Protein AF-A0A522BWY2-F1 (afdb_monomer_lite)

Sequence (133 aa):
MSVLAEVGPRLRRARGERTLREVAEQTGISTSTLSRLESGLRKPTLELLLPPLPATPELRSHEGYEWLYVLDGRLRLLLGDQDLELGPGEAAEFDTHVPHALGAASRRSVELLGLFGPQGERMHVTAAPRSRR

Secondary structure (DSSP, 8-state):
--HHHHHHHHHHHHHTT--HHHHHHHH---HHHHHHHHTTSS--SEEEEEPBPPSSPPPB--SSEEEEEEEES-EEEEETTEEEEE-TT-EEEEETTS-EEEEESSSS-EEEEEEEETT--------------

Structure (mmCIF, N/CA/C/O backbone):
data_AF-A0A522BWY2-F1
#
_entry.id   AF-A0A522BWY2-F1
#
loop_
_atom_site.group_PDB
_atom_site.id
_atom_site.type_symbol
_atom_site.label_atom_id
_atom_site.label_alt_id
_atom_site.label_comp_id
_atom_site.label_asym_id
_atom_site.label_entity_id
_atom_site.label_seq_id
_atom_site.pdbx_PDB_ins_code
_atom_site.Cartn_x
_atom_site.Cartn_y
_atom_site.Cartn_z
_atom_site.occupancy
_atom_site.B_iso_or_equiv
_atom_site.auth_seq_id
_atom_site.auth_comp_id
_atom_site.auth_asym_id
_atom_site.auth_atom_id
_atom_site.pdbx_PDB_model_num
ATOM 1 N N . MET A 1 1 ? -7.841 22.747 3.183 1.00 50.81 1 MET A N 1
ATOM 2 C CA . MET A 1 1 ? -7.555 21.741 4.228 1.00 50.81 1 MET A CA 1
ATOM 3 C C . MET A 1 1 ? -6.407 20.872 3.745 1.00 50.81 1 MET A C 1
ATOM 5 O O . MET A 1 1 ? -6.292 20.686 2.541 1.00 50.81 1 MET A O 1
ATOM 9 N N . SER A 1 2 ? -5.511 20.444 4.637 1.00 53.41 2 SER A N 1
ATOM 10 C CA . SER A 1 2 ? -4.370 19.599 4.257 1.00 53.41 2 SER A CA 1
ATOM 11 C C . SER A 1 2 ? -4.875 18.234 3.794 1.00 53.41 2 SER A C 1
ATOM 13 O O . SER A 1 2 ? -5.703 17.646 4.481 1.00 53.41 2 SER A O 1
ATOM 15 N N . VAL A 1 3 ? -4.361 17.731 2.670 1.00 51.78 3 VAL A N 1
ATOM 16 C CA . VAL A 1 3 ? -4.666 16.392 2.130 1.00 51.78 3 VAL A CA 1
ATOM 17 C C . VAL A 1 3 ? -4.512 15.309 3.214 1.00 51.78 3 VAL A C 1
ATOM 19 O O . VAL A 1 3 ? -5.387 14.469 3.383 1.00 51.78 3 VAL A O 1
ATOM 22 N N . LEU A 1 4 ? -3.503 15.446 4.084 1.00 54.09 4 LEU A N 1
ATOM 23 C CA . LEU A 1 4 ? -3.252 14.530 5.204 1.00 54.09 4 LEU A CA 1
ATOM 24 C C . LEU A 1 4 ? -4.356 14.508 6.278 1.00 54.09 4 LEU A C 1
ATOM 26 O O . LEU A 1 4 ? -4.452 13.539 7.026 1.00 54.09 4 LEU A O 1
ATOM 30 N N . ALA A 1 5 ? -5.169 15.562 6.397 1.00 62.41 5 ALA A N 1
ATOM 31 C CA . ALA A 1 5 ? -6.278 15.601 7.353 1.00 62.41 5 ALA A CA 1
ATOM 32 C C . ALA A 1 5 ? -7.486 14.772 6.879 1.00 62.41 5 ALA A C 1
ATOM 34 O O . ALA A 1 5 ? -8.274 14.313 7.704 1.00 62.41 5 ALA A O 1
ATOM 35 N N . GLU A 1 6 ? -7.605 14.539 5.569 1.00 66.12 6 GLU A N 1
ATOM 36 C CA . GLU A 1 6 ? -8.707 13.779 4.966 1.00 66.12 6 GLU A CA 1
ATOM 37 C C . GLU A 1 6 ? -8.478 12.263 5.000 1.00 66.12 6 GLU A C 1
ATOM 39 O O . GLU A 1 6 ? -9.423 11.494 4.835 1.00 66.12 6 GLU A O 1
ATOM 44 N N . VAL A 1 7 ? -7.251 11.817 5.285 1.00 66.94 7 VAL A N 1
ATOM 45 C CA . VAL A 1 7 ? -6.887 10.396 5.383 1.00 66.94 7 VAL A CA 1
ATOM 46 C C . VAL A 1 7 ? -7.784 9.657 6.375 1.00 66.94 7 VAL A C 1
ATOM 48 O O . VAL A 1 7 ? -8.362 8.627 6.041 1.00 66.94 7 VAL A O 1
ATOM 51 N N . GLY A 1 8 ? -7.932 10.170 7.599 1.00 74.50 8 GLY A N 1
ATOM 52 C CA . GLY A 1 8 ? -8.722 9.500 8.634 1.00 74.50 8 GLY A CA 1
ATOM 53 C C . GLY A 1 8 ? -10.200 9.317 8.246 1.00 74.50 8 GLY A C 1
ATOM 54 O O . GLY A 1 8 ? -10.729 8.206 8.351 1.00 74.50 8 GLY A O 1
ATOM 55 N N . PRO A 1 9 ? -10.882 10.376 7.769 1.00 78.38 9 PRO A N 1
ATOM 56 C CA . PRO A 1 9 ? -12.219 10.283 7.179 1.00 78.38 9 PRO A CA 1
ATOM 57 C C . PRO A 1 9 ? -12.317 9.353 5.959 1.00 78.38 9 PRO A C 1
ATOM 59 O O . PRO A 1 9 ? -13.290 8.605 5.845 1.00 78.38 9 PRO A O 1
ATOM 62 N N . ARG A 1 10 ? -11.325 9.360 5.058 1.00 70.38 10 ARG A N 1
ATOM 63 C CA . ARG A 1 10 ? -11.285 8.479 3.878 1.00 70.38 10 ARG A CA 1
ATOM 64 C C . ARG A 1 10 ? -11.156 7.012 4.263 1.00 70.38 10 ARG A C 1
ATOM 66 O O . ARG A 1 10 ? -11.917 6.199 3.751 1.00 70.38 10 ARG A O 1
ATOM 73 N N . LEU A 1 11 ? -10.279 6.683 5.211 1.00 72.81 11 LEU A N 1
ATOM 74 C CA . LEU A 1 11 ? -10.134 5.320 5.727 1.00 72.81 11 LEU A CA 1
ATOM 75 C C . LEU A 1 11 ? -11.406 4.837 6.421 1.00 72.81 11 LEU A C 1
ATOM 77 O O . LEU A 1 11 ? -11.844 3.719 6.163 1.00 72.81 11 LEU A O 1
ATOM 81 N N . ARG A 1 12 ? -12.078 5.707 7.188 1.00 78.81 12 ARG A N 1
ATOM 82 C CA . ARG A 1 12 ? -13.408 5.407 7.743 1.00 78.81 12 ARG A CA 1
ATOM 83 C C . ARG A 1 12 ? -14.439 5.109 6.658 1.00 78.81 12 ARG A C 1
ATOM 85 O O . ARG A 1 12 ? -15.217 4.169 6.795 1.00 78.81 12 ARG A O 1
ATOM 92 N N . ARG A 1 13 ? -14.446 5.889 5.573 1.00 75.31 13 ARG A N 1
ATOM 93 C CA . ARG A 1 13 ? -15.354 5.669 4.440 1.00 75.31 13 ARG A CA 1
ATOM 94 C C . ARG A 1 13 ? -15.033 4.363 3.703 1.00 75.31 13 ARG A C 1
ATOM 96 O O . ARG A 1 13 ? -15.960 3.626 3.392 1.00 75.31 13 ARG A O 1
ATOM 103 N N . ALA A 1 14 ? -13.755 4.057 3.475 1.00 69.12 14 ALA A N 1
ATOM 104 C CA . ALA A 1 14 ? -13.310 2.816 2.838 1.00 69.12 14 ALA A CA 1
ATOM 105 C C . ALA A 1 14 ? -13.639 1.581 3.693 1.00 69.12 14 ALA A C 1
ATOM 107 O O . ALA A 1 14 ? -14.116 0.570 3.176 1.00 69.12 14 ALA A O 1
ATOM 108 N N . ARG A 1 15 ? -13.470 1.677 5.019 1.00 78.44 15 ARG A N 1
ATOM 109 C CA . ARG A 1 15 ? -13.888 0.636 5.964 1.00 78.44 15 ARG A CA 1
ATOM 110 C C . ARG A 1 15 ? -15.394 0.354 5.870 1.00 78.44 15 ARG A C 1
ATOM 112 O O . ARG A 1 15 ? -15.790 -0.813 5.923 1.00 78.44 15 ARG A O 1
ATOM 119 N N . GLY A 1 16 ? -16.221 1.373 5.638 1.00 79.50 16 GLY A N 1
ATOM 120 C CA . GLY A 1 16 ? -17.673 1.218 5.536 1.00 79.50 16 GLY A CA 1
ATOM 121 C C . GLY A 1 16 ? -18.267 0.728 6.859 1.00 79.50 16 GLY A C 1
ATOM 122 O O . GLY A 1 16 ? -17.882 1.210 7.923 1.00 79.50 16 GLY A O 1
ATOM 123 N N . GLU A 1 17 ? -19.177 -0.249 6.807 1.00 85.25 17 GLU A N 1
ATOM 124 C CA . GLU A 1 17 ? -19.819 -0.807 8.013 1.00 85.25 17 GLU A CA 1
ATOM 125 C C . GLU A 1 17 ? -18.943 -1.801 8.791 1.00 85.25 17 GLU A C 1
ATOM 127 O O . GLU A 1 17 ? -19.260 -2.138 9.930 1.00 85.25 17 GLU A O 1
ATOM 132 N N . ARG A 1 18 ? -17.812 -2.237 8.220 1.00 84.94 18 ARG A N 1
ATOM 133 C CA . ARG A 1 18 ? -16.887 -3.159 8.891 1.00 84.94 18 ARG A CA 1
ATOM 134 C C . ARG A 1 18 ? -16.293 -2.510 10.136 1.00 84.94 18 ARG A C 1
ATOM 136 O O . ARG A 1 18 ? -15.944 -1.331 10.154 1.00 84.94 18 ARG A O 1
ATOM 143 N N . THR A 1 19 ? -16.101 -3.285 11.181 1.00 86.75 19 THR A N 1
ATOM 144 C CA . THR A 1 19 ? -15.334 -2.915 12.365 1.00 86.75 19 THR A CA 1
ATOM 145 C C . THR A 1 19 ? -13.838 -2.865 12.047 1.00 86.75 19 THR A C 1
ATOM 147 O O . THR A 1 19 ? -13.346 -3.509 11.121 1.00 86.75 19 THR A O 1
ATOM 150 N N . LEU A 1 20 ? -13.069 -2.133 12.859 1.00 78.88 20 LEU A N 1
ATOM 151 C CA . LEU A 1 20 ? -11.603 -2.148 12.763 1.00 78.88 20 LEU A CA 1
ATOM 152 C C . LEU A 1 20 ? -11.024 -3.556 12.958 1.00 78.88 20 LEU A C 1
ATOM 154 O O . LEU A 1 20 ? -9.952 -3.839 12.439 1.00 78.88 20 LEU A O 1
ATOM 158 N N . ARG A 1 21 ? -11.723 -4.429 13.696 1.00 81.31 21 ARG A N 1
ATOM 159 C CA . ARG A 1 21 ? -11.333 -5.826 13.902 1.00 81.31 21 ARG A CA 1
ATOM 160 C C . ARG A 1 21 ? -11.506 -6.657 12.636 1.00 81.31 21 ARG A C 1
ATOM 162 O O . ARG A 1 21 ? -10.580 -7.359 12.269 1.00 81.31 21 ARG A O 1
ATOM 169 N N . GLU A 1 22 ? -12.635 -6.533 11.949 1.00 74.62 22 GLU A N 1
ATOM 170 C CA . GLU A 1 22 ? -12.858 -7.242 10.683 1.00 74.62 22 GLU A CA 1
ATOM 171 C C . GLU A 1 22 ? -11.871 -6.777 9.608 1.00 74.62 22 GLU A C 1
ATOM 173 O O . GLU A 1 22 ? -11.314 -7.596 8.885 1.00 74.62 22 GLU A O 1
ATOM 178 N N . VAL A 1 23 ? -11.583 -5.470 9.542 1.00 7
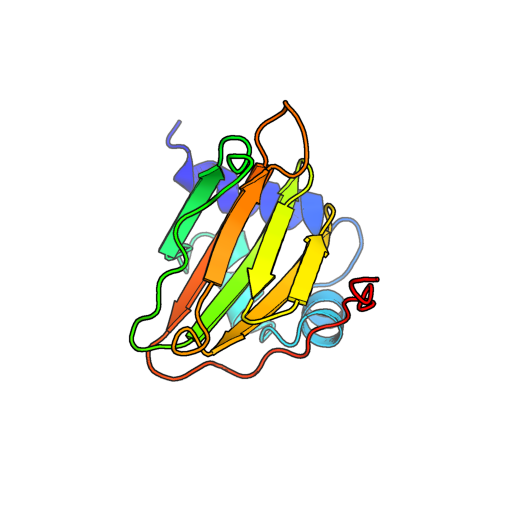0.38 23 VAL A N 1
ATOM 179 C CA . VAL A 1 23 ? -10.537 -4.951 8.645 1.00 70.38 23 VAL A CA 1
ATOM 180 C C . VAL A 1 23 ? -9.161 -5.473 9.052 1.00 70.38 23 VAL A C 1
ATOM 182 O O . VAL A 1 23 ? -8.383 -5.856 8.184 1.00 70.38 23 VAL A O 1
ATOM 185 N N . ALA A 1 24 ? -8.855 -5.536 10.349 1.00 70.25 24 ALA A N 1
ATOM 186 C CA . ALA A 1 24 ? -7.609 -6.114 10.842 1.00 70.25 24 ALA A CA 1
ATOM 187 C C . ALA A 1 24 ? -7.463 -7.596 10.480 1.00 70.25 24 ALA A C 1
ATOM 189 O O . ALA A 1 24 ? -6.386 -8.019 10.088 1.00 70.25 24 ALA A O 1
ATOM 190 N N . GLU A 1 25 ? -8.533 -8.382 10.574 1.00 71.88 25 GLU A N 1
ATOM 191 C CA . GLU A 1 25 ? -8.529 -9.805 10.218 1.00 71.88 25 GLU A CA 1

************

Exercise brief » Please restate, word for word, the lines of the entries that run from the first line through the one holding "ATOM 30 N N", and add nothing.

Output of the exercise »
Protein AF-A0A522BWY2-F1 (afdb_monomer_lite)

Sequence (133 aa):
MSVLAEVGPRLRRARGERTLREVAEQTGISTSTLSRLESGLRKPTLELLLPPLPATPELRSHEGYEWLYVLDGRLRLLLGDQDLELGPGEAAEFDTHVPHALGAASRRSVELLGLFGPQGERMHVTAAPRSRR

Secondary structure (DSSP, 8-state):
--HHHHHHHHHHHHHTT--HHHHHHHH---HHHHHHHHTTSS--SEEEEEPBPPSSPPPB--SSEEEEEEEES-EEEEETTEEEEE-TT-EEEEETTS-EEEEESSSS-EEEEEEEETT--------------

Structure (mmCIF, N/CA/C/O backbone):
data_AF-A0A522BWY2-F1
#
_entry.id   AF-A0A522BWY2-F1
#
loop_
_atom_site.group_PDB
_atom_site.id
_atom_site.type_symbol
_atom_site.label_atom_id
_atom_site.label_alt_id
_atom_site.label_comp_id
_atom_site.label_asym_id
_atom_site.label_entity_id
_atom_site.label_seq_id
_atom_site.pdbx_PDB_ins_code
_atom_site.Cartn_x
_atom_site.Cartn_y
_atom_site.Cartn_z
_atom_site.occupancy
_atom_site.B_iso_or_equiv
_atom_site.auth_seq_id
_atom_site.auth_comp_id
_atom_site.auth_asym_id
_atom_site.auth_atom_id
_atom_site.pdbx_PDB_model_num
ATOM 1 N N . MET A 1 1 ? -7.841 22.747 3.183 1.00 50.81 1 MET A N 1
ATOM 2 C CA . MET A 1 1 ? -7.555 21.741 4.228 1.00 50.81 1 MET A CA 1
ATOM 3 C C . MET A 1 1 ? -6.407 20.872 3.745 1.00 50.81 1 MET A C 1
ATOM 5 O O . MET A 1 1 ? -6.292 20.686 2.541 1.00 50.81 1 MET A O 1
ATOM 9 N N . SER A 1 2 ? -5.511 20.444 4.637 1.00 53.41 2 SER A N 1
ATOM 10 C CA . SER A 1 2 ? -4.370 19.599 4.257 1.00 53.41 2 SER A CA 1
ATOM 11 C C . SER A 1 2 ? -4.875 18.234 3.794 1.00 53.41 2 SER A C 1
ATOM 13 O O . SER A 1 2 ? -5.703 17.646 4.481 1.00 53.41 2 SER A O 1
ATOM 15 N N . VAL A 1 3 ? -4.361 17.731 2.670 1.00 51.78 3 VAL A N 1
ATOM 16 C CA . VAL A 1 3 ? -4.666 16.392 2.130 1.00 51.78 3 VAL A CA 1
ATOM 17 C C . VAL A 1 3 ? -4.512 15.309 3.214 1.00 51.78 3 VAL A C 1
ATOM 19 O O . VAL A 1 3 ? -5.387 14.469 3.383 1.00 51.78 3 VAL A O 1
ATOM 22 N N . LEU A 1 4 ? -3.503 15.446 4.084 1.00 54.09 4 LEU A N 1
ATOM 23 C CA . LEU A 1 4 ? -3.252 14.530 5.204 1.00 54.09 4 LEU A CA 1
ATOM 24 C C . LEU A 1 4 ? -4.356 14.508 6.278 1.00 54.09 4 LEU A C 1
ATOM 26 O O . LEU A 1 4 ? -4.452 13.539 7.026 1.00 54.09 4 LEU A O 1
ATOM 30 N N . ALA A 1 5 ? -5.169 15.562 6.397 1.00 62.41 5 ALA A N 1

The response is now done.